Il y a quelques années, entre 2015 et 2019, des artistes américains se sont taillé des énormes réputations parmi les auditeurs de rap en France. C’était le moment de gloire de Future, Travis Scott, Migos, Young Thug, Kendrick Lamar, Gunna. Les tubes pleuvaient et le rap américain restait le style musical le plus joué en soirée, en club ou dans les voitures. Mais, déjà, les artistes plus jeunes, comme Lil Uzi Vert ou Lil Baby, mégastars de l’autre côté de l’Atlantique, deviennent plus difficilement identifiables en France, un étau se resserre. Plus récemment, Dababy, tête d’affiche indéniable de ses dernières années, n’a pas réussi à remplir le festival HOT97 Summer Jam. Ils ont du annuler.
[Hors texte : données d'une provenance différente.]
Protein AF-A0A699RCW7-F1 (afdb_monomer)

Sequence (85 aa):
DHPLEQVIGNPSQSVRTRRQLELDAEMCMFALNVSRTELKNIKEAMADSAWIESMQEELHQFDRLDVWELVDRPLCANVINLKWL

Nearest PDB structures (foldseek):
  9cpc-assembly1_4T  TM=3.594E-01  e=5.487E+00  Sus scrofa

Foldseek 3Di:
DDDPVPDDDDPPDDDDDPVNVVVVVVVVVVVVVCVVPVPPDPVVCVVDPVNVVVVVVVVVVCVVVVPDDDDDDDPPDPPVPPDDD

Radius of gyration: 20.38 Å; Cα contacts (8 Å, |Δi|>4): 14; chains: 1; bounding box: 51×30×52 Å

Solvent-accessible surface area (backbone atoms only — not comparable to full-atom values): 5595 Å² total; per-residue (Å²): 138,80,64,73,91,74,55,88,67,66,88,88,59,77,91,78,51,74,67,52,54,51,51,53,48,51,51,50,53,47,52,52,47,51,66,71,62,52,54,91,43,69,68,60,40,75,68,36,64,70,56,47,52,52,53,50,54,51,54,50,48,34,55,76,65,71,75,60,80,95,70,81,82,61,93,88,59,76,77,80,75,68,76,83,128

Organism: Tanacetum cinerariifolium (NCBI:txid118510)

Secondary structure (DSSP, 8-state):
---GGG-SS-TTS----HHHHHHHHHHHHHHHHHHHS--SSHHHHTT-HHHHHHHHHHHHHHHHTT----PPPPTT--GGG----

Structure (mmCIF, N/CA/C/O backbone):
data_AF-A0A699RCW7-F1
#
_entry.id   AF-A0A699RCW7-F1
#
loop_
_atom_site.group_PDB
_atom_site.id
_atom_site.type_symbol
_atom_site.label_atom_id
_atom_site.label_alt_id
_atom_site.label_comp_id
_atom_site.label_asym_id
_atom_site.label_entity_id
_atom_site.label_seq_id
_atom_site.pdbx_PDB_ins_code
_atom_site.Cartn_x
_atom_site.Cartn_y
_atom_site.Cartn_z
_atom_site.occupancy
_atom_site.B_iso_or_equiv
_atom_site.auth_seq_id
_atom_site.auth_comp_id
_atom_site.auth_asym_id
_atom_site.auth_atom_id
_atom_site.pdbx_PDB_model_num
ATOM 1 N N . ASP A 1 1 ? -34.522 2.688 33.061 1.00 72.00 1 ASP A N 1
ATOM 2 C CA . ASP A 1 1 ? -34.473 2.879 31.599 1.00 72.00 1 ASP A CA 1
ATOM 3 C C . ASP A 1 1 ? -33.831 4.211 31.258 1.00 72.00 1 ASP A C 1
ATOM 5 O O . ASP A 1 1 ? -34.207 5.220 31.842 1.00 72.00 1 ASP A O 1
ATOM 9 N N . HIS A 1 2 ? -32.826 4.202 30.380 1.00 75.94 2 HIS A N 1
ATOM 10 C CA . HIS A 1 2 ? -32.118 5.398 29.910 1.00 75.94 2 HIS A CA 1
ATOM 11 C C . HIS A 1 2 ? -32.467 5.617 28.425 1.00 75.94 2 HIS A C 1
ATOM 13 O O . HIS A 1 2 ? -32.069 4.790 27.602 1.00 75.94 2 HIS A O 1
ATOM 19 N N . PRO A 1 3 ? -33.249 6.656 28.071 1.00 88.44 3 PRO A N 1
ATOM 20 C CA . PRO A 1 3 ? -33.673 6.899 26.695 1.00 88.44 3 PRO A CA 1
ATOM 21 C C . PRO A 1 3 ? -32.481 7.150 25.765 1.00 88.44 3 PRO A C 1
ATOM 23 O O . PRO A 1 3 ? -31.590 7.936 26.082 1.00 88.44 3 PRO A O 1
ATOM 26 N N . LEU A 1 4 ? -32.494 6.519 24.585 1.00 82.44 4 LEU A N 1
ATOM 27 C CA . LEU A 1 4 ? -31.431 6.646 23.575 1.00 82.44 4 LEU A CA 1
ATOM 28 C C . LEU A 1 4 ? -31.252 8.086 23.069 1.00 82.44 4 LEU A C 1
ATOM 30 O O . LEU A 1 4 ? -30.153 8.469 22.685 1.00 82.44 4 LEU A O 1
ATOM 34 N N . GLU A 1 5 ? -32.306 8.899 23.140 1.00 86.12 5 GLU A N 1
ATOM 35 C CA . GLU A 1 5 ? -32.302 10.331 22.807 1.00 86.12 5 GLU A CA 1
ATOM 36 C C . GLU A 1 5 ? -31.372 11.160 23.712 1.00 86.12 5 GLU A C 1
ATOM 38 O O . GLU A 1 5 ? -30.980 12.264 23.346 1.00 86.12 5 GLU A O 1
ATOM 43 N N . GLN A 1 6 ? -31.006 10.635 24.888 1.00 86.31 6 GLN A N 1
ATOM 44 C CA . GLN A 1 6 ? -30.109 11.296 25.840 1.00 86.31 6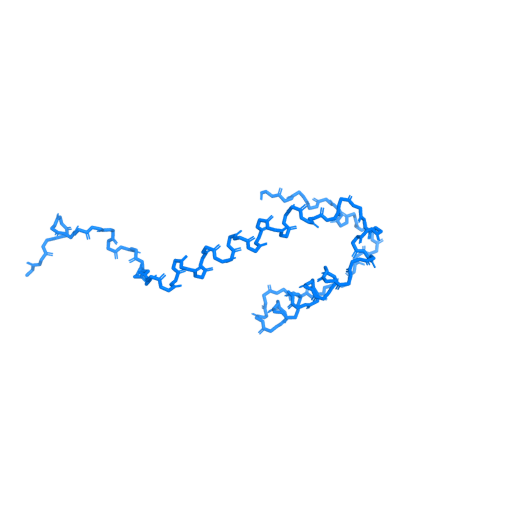 GLN A CA 1
ATOM 45 C C . GLN A 1 6 ? -28.635 10.895 25.662 1.00 86.31 6 GLN A C 1
ATOM 47 O O . GLN A 1 6 ? -27.771 11.413 26.373 1.00 86.31 6 GLN A O 1
ATOM 52 N N . VAL A 1 7 ? -28.324 9.977 24.741 1.00 85.50 7 VAL A N 1
ATOM 53 C CA . VAL A 1 7 ? -26.950 9.525 24.494 1.00 85.50 7 VAL A CA 1
ATOM 54 C C . VAL A 1 7 ? -26.233 10.529 23.590 1.00 85.50 7 VAL A C 1
ATOM 56 O O . VAL A 1 7 ? -26.629 10.764 22.451 1.00 85.50 7 VAL A O 1
ATOM 59 N N . ILE A 1 8 ? -25.154 11.127 24.102 1.00 82.62 8 ILE A N 1
ATOM 60 C CA . ILE A 1 8 ? -24.295 12.034 23.334 1.00 82.62 8 ILE A CA 1
ATOM 61 C C . ILE A 1 8 ? -23.292 11.194 22.538 1.00 82.62 8 ILE A C 1
ATOM 63 O O . ILE A 1 8 ? -22.407 10.563 23.113 1.00 82.62 8 ILE A O 1
ATOM 67 N N . GLY A 1 9 ? -23.417 11.226 21.211 1.00 80.88 9 GLY A N 1
ATOM 68 C CA . GLY A 1 9 ? -22.581 10.457 20.286 1.00 80.88 9 GLY A CA 1
ATOM 69 C C . GLY A 1 9 ? -23.299 9.228 19.732 1.00 80.88 9 GLY A C 1
ATOM 70 O O . GLY A 1 9 ? -24.330 8.808 20.249 1.00 80.88 9 GLY A O 1
ATOM 71 N N . ASN A 1 10 ? -22.780 8.669 18.639 1.00 85.75 10 ASN A N 1
ATOM 72 C CA . ASN A 1 10 ? -23.405 7.511 18.011 1.00 85.75 10 ASN A CA 1
ATOM 73 C C . ASN A 1 10 ? -23.158 6.252 18.872 1.00 85.75 10 ASN A C 1
ATOM 75 O O . ASN A 1 10 ? -22.001 5.848 19.002 1.00 85.75 10 ASN A O 1
ATOM 79 N N . PRO A 1 11 ? -24.202 5.584 19.403 1.0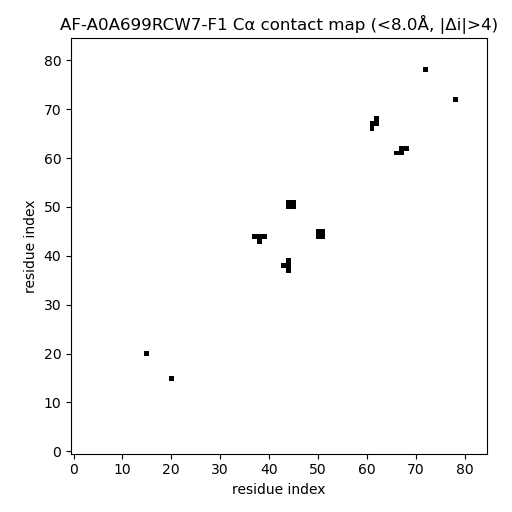0 83.44 11 PRO A N 1
ATOM 80 C CA . PRO A 1 11 ? -24.043 4.376 20.215 1.00 83.44 11 PRO A CA 1
ATOM 81 C C . PRO A 1 11 ? -23.380 3.211 19.467 1.00 83.44 11 PRO A C 1
ATOM 83 O O . PRO A 1 11 ? -22.843 2.305 20.098 1.00 83.44 11 PRO A O 1
ATOM 86 N N . SER A 1 12 ? -23.419 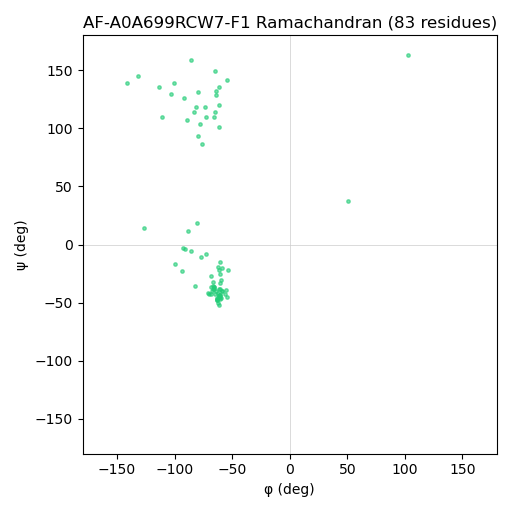3.216 18.130 1.00 86.00 12 SER A N 1
ATOM 87 C CA . SER A 1 12 ? -22.779 2.199 17.294 1.00 86.00 12 SER A CA 1
ATOM 88 C C . SER A 1 12 ? -21.304 2.494 16.993 1.00 86.00 12 SER A C 1
ATOM 90 O O . SER A 1 12 ? -20.651 1.683 16.340 1.00 86.00 12 SER A O 1
ATOM 92 N N . GLN A 1 13 ? -20.770 3.653 17.401 1.00 83.62 13 GLN A N 1
ATOM 93 C CA . GLN A 1 13 ? -19.351 3.966 17.228 1.00 83.62 13 GLN A CA 1
ATOM 94 C C . GLN A 1 13 ? -18.513 3.275 18.303 1.00 83.62 13 GLN A C 1
ATOM 96 O O . GLN A 1 13 ? -18.774 3.380 19.499 1.00 83.62 13 GLN A O 1
ATOM 101 N N . SER A 1 14 ? -17.450 2.601 17.870 1.00 78.19 14 SER A N 1
ATOM 102 C CA . SER A 1 14 ? -16.433 2.063 18.768 1.00 78.19 14 SER A CA 1
ATOM 103 C C . SER A 1 14 ? -15.681 3.184 19.489 1.00 78.19 14 SER A C 1
ATOM 105 O O . SER A 1 14 ? -15.424 4.244 18.913 1.00 78.19 14 SER A O 1
ATOM 107 N N . VAL A 1 15 ? -15.229 2.918 20.712 1.00 80.69 15 VAL A N 1
ATOM 108 C CA . VAL A 1 15 ? -14.384 3.845 21.472 1.00 80.69 15 VAL A CA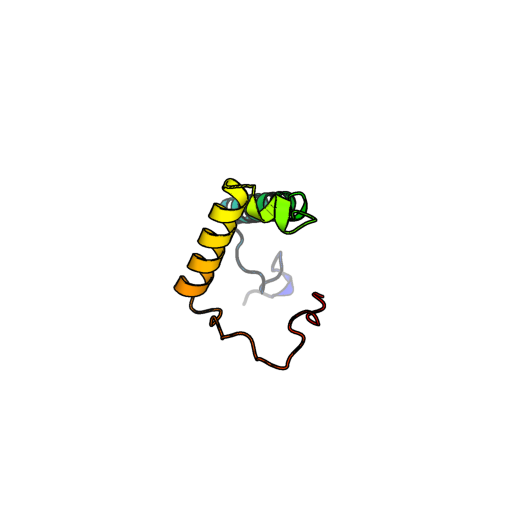 1
ATOM 109 C C . VAL A 1 15 ? -13.036 4.018 20.764 1.00 80.69 15 VAL A C 1
ATOM 111 O O . VAL A 1 15 ? -12.245 3.081 20.692 1.00 80.69 15 VAL A O 1
ATOM 114 N N . ARG A 1 16 ? -12.747 5.226 20.265 1.00 82.50 16 ARG A N 1
ATOM 115 C CA . ARG A 1 16 ? -11.404 5.597 19.795 1.00 82.50 16 ARG A CA 1
ATOM 116 C C . ARG A 1 16 ? -10.620 6.234 20.930 1.00 82.50 16 ARG A C 1
ATOM 118 O O . ARG A 1 16 ? -11.062 7.202 21.545 1.00 82.50 16 ARG A O 1
ATOM 125 N N . THR A 1 17 ? -9.443 5.691 21.204 1.00 88.00 17 THR A N 1
ATOM 126 C CA . THR A 1 17 ? -8.508 6.276 22.169 1.00 88.00 17 THR A CA 1
ATOM 127 C C . THR A 1 17 ? -7.642 7.333 21.480 1.00 88.00 17 THR A C 1
ATOM 129 O O . THR A 1 17 ? -7.479 7.300 20.262 1.00 88.00 17 THR A O 1
ATOM 132 N N . ARG A 1 18 ? -7.044 8.263 22.242 1.00 83.25 18 ARG A N 1
ATOM 133 C CA . ARG A 1 18 ? -6.079 9.230 21.675 1.00 83.25 18 ARG A CA 1
ATOM 134 C C . ARG A 1 18 ? -4.929 8.531 20.944 1.00 83.25 18 ARG A C 1
ATOM 136 O O . ARG A 1 18 ? -4.575 8.945 19.852 1.00 83.25 18 ARG A O 1
ATOM 143 N N . ARG A 1 19 ? -4.449 7.414 21.500 1.00 86.62 19 ARG A N 1
ATOM 144 C CA . ARG A 1 19 ? -3.424 6.567 20.882 1.00 86.62 19 ARG A CA 1
ATOM 145 C C . ARG A 1 19 ? -3.865 5.996 19.532 1.00 86.62 19 ARG A C 1
ATOM 147 O O . ARG A 1 19 ? -3.055 5.913 18.623 1.00 86.62 19 ARG A O 1
ATOM 154 N N . GLN A 1 20 ? -5.137 5.614 19.387 1.00 86.12 20 GLN A N 1
ATOM 155 C CA . GLN A 1 20 ? -5.650 5.138 18.100 1.00 86.12 20 GLN A CA 1
ATOM 156 C C . GLN A 1 20 ? -5.609 6.245 17.042 1.00 86.12 20 GLN A C 1
ATOM 158 O O . GLN A 1 20 ? -5.226 5.980 15.916 1.00 86.12 20 GLN A O 1
ATOM 163 N N . LEU A 1 21 ? -5.948 7.485 17.407 1.00 84.56 21 LEU A N 1
ATOM 164 C CA . LEU A 1 21 ? -5.882 8.618 16.477 1.00 84.56 21 LEU A CA 1
ATOM 165 C C . LEU A 1 21 ? -4.445 8.941 16.053 1.00 84.56 21 LEU A C 1
ATOM 167 O O . LEU A 1 21 ? -4.226 9.303 14.903 1.00 84.56 21 LEU A O 1
ATOM 171 N N . GLU A 1 22 ? -3.482 8.810 16.967 1.00 87.12 22 GLU A N 1
ATOM 172 C CA . GLU A 1 22 ? -2.054 8.955 16.659 1.00 87.12 22 GLU A CA 1
ATOM 173 C C . GLU A 1 22 ? -1.591 7.870 15.679 1.00 87.12 22 GLU A C 1
ATOM 175 O O . GLU A 1 22 ? -1.008 8.203 14.654 1.00 87.12 22 GLU A O 1
ATOM 180 N N . LEU A 1 23 ? -1.935 6.601 15.929 1.00 87.06 23 LEU A N 1
ATOM 181 C CA . LEU A 1 23 ? -1.626 5.494 15.015 1.00 87.06 23 LEU A CA 1
ATOM 182 C C . LEU A 1 23 ? -2.297 5.669 13.647 1.00 87.06 23 LEU A C 1
ATOM 184 O O . LEU A 1 23 ? -1.645 5.497 12.624 1.00 87.06 23 LEU A O 1
ATOM 188 N N . ASP A 1 24 ? -3.575 6.055 13.611 1.00 82.50 24 ASP A N 1
ATOM 189 C CA . ASP A 1 24 ? -4.303 6.312 12.363 1.00 82.50 24 ASP A CA 1
ATOM 190 C C . ASP A 1 24 ? -3.643 7.463 11.574 1.00 82.50 24 ASP A C 1
ATOM 192 O O . ASP A 1 24 ? -3.539 7.407 10.348 1.00 82.50 24 ASP A O 1
ATOM 196 N N . ALA A 1 25 ? -3.167 8.505 12.266 1.00 84.62 25 ALA A N 1
ATOM 197 C CA . ALA A 1 25 ? -2.452 9.620 11.652 1.00 84.62 25 ALA A CA 1
ATOM 198 C C . ALA A 1 25 ? -1.063 9.208 11.141 1.00 84.62 25 ALA A C 1
ATOM 200 O O . ALA A 1 25 ? -0.693 9.590 10.031 1.00 84.62 25 ALA A O 1
ATOM 201 N N . GLU A 1 26 ? -0.314 8.412 11.905 1.00 86.62 26 GLU A N 1
ATOM 202 C CA . GLU A 1 26 ? 0.965 7.834 11.480 1.00 86.62 26 GLU A CA 1
ATOM 203 C C . GLU A 1 26 ? 0.788 6.946 10.246 1.00 86.62 26 GLU A C 1
ATOM 205 O O . GLU A 1 26 ? 1.517 7.107 9.269 1.00 86.62 26 GLU A O 1
ATOM 210 N N . MET A 1 27 ? -0.231 6.084 10.240 1.00 82.88 27 MET A N 1
ATOM 211 C CA . MET A 1 27 ? -0.591 5.260 9.086 1.00 82.88 27 MET A CA 1
ATOM 212 C C . MET A 1 27 ? -0.961 6.113 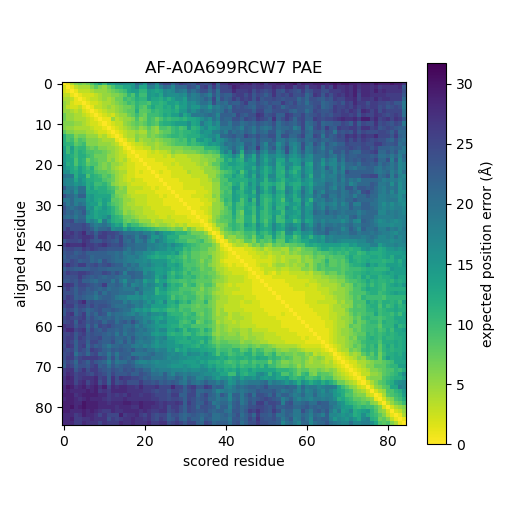7.868 1.00 82.88 27 MET A C 1
ATOM 214 O O . MET A 1 27 ? -0.503 5.832 6.763 1.00 82.88 27 MET A O 1
ATOM 218 N N . CYS A 1 28 ? -1.742 7.182 8.051 1.00 81.06 28 CYS A N 1
ATOM 219 C CA . CYS A 1 28 ? -2.068 8.123 6.976 1.00 81.06 28 CYS A CA 1
ATOM 220 C C . CYS A 1 28 ? -0.816 8.812 6.418 1.00 81.06 28 CYS A C 1
ATOM 222 O O . CYS A 1 28 ? -0.663 8.923 5.205 1.00 81.06 28 CYS A O 1
ATOM 224 N N . MET A 1 29 ? 0.093 9.265 7.282 1.00 84.19 29 MET A N 1
ATOM 225 C CA . MET A 1 29 ? 1.350 9.890 6.861 1.00 84.19 29 MET A CA 1
ATOM 226 C C . MET A 1 29 ? 2.267 8.899 6.142 1.00 84.19 29 MET A C 1
ATOM 228 O O . MET A 1 29 ? 2.894 9.264 5.147 1.00 84.19 29 MET A O 1
ATOM 232 N N . PHE A 1 30 ? 2.310 7.649 6.602 1.00 80.62 30 PHE A N 1
ATOM 233 C CA . PHE A 1 30 ? 3.014 6.562 5.932 1.00 80.62 30 PHE A CA 1
ATOM 234 C C . PHE A 1 30 ? 2.438 6.314 4.534 1.00 80.62 30 PHE A C 1
ATOM 236 O O . PHE A 1 30 ? 3.175 6.401 3.556 1.00 80.62 30 PHE A O 1
ATOM 243 N N . ALA A 1 31 ? 1.120 6.129 4.415 1.00 77.12 31 ALA A N 1
ATOM 244 C CA . ALA A 1 31 ? 0.443 5.935 3.133 1.00 77.12 31 ALA A CA 1
ATOM 245 C C . ALA A 1 31 ? 0.650 7.125 2.177 1.00 77.12 31 ALA A C 1
ATOM 247 O O . ALA A 1 31 ? 0.893 6.938 0.987 1.00 77.12 31 ALA A O 1
ATOM 248 N N . LEU A 1 32 ? 0.618 8.359 2.690 1.00 77.44 32 LEU A N 1
ATOM 249 C CA . LEU A 1 32 ? 0.896 9.563 1.903 1.00 77.44 32 LEU A CA 1
ATOM 250 C C . LEU A 1 32 ? 2.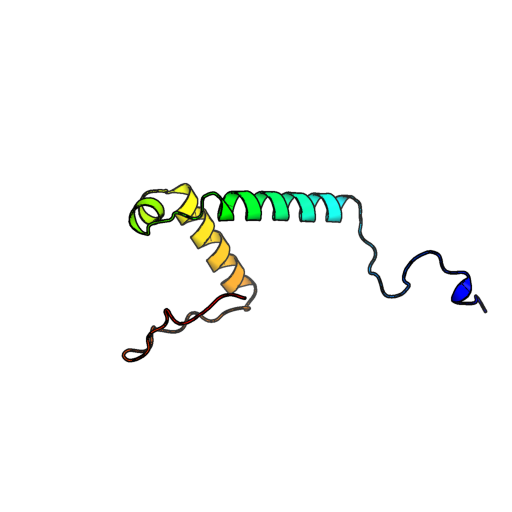342 9.604 1.405 1.00 77.44 32 LEU A C 1
ATOM 252 O O . LEU A 1 32 ? 2.566 9.931 0.240 1.00 77.44 32 LEU A O 1
ATOM 256 N N . ASN A 1 33 ? 3.316 9.249 2.245 1.00 73.94 33 ASN A N 1
ATOM 257 C CA . ASN A 1 33 ? 4.706 9.134 1.815 1.00 73.94 33 ASN A CA 1
ATOM 258 C C . ASN A 1 33 ? 4.858 8.053 0.747 1.00 73.94 33 ASN A C 1
ATOM 260 O O . ASN A 1 33 ? 5.365 8.378 -0.319 1.00 73.94 33 ASN A O 1
ATOM 264 N N . VAL A 1 34 ? 4.338 6.846 0.986 1.00 67.69 34 VAL A N 1
ATOM 265 C CA . VAL A 1 34 ? 4.345 5.719 0.039 1.00 67.69 34 VAL A CA 1
ATOM 266 C C . VAL A 1 34 ? 3.721 6.116 -1.302 1.00 67.69 34 VAL A C 1
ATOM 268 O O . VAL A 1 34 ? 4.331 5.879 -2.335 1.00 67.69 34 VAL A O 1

Tout s’est accélérer début 2020 avec le confinement, la fermeture des frontières, la fin des shows. Le rap français prend alors de plus en plus de place. Le rap américain se divise, redevient plus niché. Travis Scott est remplacé par Damso, Future par Gazo, Gunna par Hamza. Les superstars actuelles du rap américain sont de plus en plus invisibles en France.
C’est le cas de YoungBoy NBA (pour Never Broke Again). Le rappeur originaire de Bâton-Rouge en Louisiane a actuellement trois albums dans le Top 30 américain. Ses scores sur les plateformes de streaming et sur YouTube sont démentiels. Pourtant, en France, peu de gens, même fans de rap, peuvent citer plus d’un morceau ou d’un album.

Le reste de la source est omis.